4/9/2019
Programming Assignment 2
Programming Assignment 2
Date Posted: February 27 Preliminary Class Diagram: March 6 Class Outline: March 11 Functionality Outline: March 25 Final Project Due: Monday, April 1
Programming Assignment 2
Background Information
Drilling for oil in the United States has become a high tech industry. The oil production companies relie on a complex array of sensors on each drilling rig to monitor the state of all operations. These sensors feed data to a server mounted on the rig. The server is connected to a network which enables workers on the rig as well as managers back at the company offices to monitor all aspects of the operations.*
Your Assignment
OI-USA is very pleased with the first version of the oil field monitor simulation, but they need to make some changes to make the application more usable for their purposes of testing. The way sensors are implemented and function in version 1 of the simulation limits the usefulness. OI-USA really needs to be able to test new sensors rapidly and to have the data generated by the sensors be more realistic. They have identified five different algorithms (described below) for data generation. They would really like to be able to easily define new sensors, give them appropriate limiting values and possibly links to another sensor, assign a particular data generation algorithm and then assign the new sensor to a well.

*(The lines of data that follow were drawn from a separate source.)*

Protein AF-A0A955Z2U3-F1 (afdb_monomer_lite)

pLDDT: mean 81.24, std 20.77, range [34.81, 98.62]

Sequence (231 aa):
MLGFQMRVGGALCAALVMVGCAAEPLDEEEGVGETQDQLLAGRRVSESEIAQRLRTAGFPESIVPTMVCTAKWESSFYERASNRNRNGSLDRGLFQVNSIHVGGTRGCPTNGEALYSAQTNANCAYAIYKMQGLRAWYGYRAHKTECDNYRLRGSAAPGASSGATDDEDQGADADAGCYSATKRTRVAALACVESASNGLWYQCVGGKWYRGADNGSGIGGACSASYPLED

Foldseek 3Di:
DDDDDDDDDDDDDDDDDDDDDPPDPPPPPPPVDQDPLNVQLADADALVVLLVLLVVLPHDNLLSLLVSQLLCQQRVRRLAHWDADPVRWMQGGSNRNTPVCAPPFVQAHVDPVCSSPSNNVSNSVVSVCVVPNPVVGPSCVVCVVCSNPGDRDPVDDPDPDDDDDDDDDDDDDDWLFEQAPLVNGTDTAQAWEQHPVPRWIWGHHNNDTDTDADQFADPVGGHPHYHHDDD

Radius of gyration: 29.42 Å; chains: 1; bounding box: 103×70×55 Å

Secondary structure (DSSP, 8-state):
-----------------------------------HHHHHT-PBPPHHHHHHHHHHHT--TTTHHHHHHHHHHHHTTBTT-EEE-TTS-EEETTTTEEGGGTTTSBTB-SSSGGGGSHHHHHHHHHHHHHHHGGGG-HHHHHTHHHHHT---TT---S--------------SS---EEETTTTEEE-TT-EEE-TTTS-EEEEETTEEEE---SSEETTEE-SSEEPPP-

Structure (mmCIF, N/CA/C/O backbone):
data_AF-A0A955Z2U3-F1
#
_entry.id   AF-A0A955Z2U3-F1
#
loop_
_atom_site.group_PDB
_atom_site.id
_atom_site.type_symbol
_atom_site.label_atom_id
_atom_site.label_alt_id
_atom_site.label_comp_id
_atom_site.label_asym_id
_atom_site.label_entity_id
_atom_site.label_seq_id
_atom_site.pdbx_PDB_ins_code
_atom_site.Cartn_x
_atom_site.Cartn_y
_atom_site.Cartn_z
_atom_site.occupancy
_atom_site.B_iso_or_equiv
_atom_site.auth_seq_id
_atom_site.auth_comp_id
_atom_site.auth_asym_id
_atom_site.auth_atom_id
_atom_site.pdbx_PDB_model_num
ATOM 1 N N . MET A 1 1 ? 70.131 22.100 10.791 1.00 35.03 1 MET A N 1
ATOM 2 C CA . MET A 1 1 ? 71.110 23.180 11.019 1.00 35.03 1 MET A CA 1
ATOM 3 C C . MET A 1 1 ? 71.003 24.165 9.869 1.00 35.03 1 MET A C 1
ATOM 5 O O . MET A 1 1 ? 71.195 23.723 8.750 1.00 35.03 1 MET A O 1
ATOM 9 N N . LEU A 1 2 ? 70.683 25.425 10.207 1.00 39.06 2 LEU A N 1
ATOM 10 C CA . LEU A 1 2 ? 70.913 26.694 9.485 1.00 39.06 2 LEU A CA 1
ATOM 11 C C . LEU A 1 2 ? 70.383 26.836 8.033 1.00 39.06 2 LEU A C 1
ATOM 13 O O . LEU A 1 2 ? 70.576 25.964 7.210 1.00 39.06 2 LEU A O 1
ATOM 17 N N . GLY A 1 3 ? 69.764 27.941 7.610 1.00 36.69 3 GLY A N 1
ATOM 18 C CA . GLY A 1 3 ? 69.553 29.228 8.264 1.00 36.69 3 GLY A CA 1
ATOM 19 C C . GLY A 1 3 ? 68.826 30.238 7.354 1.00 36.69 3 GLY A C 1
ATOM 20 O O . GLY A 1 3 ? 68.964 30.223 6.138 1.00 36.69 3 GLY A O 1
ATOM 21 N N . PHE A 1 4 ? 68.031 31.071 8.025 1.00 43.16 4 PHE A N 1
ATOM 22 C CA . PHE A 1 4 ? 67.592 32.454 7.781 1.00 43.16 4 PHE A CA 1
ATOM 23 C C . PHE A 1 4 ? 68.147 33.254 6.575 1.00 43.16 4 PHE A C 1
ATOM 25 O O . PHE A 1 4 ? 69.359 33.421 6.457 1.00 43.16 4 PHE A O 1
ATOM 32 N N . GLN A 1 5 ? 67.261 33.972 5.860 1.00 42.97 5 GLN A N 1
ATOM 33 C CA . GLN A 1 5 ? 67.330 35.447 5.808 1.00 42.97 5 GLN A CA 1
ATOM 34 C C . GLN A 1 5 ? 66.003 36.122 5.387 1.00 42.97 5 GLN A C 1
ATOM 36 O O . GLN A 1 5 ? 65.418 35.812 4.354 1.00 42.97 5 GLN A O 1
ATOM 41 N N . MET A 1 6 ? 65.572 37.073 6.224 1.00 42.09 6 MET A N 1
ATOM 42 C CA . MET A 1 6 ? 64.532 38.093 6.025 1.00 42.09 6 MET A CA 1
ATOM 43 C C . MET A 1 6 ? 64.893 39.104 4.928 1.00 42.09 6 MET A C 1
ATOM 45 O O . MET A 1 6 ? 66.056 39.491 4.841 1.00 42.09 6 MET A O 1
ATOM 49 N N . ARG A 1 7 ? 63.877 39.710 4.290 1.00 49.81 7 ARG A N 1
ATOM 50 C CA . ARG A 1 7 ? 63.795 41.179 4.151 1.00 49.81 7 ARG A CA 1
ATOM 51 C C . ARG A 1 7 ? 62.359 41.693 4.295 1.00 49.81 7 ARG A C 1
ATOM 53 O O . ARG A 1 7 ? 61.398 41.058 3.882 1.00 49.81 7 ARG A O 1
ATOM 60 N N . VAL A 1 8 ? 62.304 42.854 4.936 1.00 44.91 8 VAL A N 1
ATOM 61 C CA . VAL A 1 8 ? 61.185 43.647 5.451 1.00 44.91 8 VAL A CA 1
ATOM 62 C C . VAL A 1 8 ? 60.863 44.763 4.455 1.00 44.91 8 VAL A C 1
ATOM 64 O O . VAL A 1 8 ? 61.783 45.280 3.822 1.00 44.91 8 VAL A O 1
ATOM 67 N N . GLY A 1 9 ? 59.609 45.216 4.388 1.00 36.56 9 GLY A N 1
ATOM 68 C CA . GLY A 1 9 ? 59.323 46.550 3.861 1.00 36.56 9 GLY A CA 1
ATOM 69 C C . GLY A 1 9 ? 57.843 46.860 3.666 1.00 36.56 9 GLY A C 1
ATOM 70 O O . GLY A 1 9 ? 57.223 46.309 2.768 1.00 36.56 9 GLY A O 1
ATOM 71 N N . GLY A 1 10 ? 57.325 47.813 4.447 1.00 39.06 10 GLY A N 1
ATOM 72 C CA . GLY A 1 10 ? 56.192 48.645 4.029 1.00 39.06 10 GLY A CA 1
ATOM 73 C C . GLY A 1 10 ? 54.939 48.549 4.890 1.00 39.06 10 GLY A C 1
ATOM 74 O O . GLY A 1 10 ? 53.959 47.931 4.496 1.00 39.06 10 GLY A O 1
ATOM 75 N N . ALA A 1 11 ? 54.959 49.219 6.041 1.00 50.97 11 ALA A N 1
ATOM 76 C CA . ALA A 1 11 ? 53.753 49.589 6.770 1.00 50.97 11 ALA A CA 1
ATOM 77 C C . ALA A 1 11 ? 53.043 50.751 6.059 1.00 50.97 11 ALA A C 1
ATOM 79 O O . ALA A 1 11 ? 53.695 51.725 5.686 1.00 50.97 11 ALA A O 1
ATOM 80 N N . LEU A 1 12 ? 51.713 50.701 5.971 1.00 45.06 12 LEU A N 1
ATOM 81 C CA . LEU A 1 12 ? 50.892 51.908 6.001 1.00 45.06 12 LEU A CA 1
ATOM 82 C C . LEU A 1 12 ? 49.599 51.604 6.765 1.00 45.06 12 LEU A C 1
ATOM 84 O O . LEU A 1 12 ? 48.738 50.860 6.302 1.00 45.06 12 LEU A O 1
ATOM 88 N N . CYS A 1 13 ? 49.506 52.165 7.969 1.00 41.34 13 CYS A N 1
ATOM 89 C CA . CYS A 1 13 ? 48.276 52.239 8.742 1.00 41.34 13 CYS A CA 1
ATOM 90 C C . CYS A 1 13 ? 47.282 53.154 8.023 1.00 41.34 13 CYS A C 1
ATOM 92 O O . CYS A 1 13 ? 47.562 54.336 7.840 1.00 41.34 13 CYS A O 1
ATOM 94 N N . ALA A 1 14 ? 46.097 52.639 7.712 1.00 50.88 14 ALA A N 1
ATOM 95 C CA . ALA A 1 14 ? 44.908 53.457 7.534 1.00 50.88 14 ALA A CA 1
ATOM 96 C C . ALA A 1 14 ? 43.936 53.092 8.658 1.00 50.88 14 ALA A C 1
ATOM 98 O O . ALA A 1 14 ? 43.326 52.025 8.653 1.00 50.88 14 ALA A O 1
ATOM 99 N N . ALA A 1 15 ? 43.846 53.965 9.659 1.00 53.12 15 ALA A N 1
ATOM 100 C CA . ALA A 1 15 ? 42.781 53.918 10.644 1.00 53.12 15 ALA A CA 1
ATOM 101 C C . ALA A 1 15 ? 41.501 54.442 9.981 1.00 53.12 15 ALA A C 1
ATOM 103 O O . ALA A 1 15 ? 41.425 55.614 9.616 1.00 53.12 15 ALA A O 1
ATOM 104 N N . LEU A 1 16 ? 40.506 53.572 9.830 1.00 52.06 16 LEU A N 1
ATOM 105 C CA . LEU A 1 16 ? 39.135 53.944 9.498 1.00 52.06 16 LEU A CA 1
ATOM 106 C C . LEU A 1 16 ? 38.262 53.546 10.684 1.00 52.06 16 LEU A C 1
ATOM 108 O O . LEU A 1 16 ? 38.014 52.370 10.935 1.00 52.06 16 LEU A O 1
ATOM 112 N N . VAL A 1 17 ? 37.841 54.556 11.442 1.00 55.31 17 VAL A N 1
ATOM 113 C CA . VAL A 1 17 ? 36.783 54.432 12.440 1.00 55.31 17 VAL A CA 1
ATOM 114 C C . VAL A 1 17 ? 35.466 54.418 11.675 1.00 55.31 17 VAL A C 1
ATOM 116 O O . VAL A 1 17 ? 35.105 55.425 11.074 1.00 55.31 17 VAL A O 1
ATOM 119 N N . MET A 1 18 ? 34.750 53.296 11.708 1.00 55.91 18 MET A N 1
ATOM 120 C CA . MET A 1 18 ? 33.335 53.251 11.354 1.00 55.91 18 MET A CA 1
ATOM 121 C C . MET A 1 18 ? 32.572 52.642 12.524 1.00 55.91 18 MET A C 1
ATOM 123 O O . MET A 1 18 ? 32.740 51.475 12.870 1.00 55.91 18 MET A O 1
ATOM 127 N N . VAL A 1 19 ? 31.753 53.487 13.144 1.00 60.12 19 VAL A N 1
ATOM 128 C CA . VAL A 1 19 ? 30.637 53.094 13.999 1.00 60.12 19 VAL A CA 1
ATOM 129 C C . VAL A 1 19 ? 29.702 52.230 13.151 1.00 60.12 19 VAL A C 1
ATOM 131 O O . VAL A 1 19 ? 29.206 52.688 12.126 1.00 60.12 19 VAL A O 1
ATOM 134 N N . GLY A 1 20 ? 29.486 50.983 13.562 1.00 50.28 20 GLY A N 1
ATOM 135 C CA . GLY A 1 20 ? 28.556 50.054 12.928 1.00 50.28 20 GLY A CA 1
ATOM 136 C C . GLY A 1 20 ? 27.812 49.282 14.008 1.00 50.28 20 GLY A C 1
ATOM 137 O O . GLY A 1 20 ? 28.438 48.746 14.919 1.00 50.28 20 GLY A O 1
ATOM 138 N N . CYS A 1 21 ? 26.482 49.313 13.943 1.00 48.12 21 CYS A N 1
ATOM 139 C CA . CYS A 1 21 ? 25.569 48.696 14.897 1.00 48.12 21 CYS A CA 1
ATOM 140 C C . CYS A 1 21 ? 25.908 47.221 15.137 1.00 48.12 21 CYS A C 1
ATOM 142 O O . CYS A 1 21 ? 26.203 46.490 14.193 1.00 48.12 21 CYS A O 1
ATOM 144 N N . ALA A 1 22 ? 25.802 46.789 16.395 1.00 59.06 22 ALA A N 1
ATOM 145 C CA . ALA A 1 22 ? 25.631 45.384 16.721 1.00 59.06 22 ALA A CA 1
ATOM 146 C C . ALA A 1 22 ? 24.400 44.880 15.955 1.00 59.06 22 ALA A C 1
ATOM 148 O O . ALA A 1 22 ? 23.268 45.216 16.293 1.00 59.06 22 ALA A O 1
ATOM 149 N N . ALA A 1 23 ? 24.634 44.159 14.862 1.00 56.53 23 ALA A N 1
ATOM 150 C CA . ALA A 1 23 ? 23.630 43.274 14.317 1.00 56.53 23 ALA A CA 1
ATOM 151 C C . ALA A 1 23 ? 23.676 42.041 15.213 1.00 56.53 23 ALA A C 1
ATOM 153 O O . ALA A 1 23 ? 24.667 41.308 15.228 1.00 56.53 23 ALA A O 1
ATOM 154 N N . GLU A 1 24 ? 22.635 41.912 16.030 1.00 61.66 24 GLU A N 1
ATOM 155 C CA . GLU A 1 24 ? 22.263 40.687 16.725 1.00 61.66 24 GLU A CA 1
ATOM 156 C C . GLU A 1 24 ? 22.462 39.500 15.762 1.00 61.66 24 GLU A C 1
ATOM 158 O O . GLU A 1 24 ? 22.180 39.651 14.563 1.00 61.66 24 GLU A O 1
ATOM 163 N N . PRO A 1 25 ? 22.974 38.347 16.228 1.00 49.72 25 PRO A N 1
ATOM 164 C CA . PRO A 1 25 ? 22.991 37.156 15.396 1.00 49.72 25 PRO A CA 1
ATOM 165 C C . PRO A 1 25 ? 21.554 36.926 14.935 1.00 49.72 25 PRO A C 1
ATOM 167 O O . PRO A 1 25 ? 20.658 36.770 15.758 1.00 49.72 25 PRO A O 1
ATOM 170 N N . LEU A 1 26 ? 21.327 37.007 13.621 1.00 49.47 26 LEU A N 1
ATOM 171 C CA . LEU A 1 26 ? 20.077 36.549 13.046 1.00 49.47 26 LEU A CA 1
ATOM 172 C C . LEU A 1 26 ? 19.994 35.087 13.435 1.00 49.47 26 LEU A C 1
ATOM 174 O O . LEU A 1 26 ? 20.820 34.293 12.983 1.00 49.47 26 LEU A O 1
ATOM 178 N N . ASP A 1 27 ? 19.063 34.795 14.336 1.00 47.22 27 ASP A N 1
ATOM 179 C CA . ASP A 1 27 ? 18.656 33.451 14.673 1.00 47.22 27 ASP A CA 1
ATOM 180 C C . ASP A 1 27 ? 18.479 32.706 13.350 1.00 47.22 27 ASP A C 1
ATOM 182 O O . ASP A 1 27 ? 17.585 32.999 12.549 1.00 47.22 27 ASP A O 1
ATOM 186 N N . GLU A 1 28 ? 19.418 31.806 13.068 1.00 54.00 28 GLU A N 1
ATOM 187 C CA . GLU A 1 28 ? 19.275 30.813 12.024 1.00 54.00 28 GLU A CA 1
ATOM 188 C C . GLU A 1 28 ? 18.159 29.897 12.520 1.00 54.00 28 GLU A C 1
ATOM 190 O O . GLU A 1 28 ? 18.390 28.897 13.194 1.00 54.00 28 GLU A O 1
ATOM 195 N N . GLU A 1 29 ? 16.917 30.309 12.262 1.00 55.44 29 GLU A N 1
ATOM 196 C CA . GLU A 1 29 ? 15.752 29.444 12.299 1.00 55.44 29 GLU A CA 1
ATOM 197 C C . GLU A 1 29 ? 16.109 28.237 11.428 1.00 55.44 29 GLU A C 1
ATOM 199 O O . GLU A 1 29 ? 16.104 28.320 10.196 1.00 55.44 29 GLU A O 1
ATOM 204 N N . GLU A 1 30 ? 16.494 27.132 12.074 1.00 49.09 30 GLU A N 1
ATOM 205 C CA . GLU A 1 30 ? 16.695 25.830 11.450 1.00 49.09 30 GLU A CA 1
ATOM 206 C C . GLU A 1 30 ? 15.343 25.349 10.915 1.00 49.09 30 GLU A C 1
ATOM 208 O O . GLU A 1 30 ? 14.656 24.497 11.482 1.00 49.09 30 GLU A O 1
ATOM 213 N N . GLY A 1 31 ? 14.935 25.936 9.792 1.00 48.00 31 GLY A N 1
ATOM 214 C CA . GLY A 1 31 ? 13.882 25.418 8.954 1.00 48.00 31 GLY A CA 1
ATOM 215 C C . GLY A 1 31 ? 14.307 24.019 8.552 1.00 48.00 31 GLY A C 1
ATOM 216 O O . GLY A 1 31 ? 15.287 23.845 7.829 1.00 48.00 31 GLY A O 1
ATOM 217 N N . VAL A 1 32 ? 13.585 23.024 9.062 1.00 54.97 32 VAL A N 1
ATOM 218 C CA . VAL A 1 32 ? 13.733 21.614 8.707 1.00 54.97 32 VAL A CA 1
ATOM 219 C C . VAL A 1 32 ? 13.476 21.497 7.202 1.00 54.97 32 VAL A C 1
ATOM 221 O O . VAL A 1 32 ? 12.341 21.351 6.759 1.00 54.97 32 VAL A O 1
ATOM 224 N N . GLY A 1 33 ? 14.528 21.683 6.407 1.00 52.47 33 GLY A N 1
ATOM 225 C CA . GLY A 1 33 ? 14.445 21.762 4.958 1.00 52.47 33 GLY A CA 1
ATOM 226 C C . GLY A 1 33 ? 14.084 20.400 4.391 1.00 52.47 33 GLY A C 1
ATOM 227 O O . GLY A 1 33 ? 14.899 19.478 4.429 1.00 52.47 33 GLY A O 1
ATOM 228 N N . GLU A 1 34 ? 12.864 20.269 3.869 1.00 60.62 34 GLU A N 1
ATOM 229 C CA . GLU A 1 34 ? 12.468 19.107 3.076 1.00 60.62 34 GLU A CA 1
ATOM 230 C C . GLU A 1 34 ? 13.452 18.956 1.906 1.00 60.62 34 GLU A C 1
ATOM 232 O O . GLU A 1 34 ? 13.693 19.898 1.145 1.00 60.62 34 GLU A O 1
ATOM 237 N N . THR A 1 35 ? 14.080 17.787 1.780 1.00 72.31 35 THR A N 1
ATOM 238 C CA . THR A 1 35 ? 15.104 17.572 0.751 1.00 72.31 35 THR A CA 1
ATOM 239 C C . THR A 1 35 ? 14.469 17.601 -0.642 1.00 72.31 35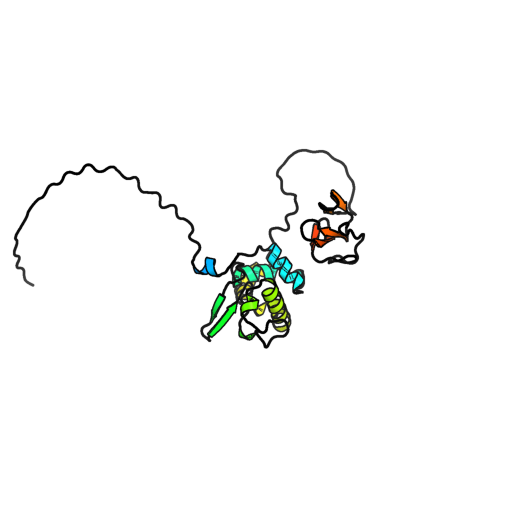 THR A C 1
ATOM 241 O O . THR A 1 35 ? 13.295 17.267 -0.812 1.00 72.31 35 THR A O 1
ATOM 244 N N . GLN A 1 36 ? 15.235 17.954 -1.681 1.00 72.12 36 GLN A N 1
ATOM 245 C CA . GLN A 1 36 ? 14.734 17.931 -3.065 1.00 72.12 36 GLN A CA 1
ATOM 246 C C . GLN A 1 36 ? 14.114 16.570 -3.436 1.00 72.12 36 GLN A C 1
ATOM 248 O O . GLN A 1 36 ? 13.107 16.514 -4.139 1.00 72.12 36 GLN A O 1
ATOM 253 N N . ASP A 1 37 ? 14.664 15.481 -2.899 1.00 69.88 37 ASP A N 1
ATOM 254 C CA . ASP A 1 37 ? 14.139 14.131 -3.093 1.00 69.88 37 ASP A CA 1
ATOM 255 C C . ASP A 1 37 ? 12.769 13.929 -2.431 1.00 69.88 37 ASP A C 1
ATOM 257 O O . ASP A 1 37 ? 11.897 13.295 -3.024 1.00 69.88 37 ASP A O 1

You are to create a simulation program that meets these requirements. This programming assignment is to be version 2.0 of the program created for programming assignment 1. The following is a list of additional/modified requirements based on further discussions with representatives of Oilfield Instrumentation-USA (OI-USA)*. All requirements from programming assignment 1 which are not modified by a paragraph below shall also be required for programming assignment 2.
1. The application shall allow the user to select any number of wells to monitor. At any time while the application is running the user shall be able to add or remove wells being monitored.
2. The application shall allow the user to select any number of sensors to monitor on each selected well. At any time while the application is running the user shall be able to add or remove sensors being monitored for each selected well. In programming assignment 1 all wells had the same number and type of sensors. In this assignment the sensors on each well will vary. Exactly which sensors are mounted on a well will be defined in a new data file which shall be provided.
3. All data defining the list of active wells and the sensors on each shall be read from a data file in a modified XML format (different from programming assignment 1). A new data parser class will be provided to read and parse the new data file.
4. Each sensor will be defined by the following data:
A character array defining the sensor type. Examples: “HOLE_DEPTH”, “BIT_DEPTH”, etc.
A character array giving the display name for a sensor of this type. Examples: “Hole Depth”, “Bit Depth”, etc.
A double giving the minimum value this sensor can have. If this value is given as UNDEFINED then it means this sensor does not have a minimum value, i.e it can go negative and you should use zero as the starting value.
A double giving the maximum value this sensor can have. If this value is given as UNDEFINED then it means this sensor does not have a maximum value.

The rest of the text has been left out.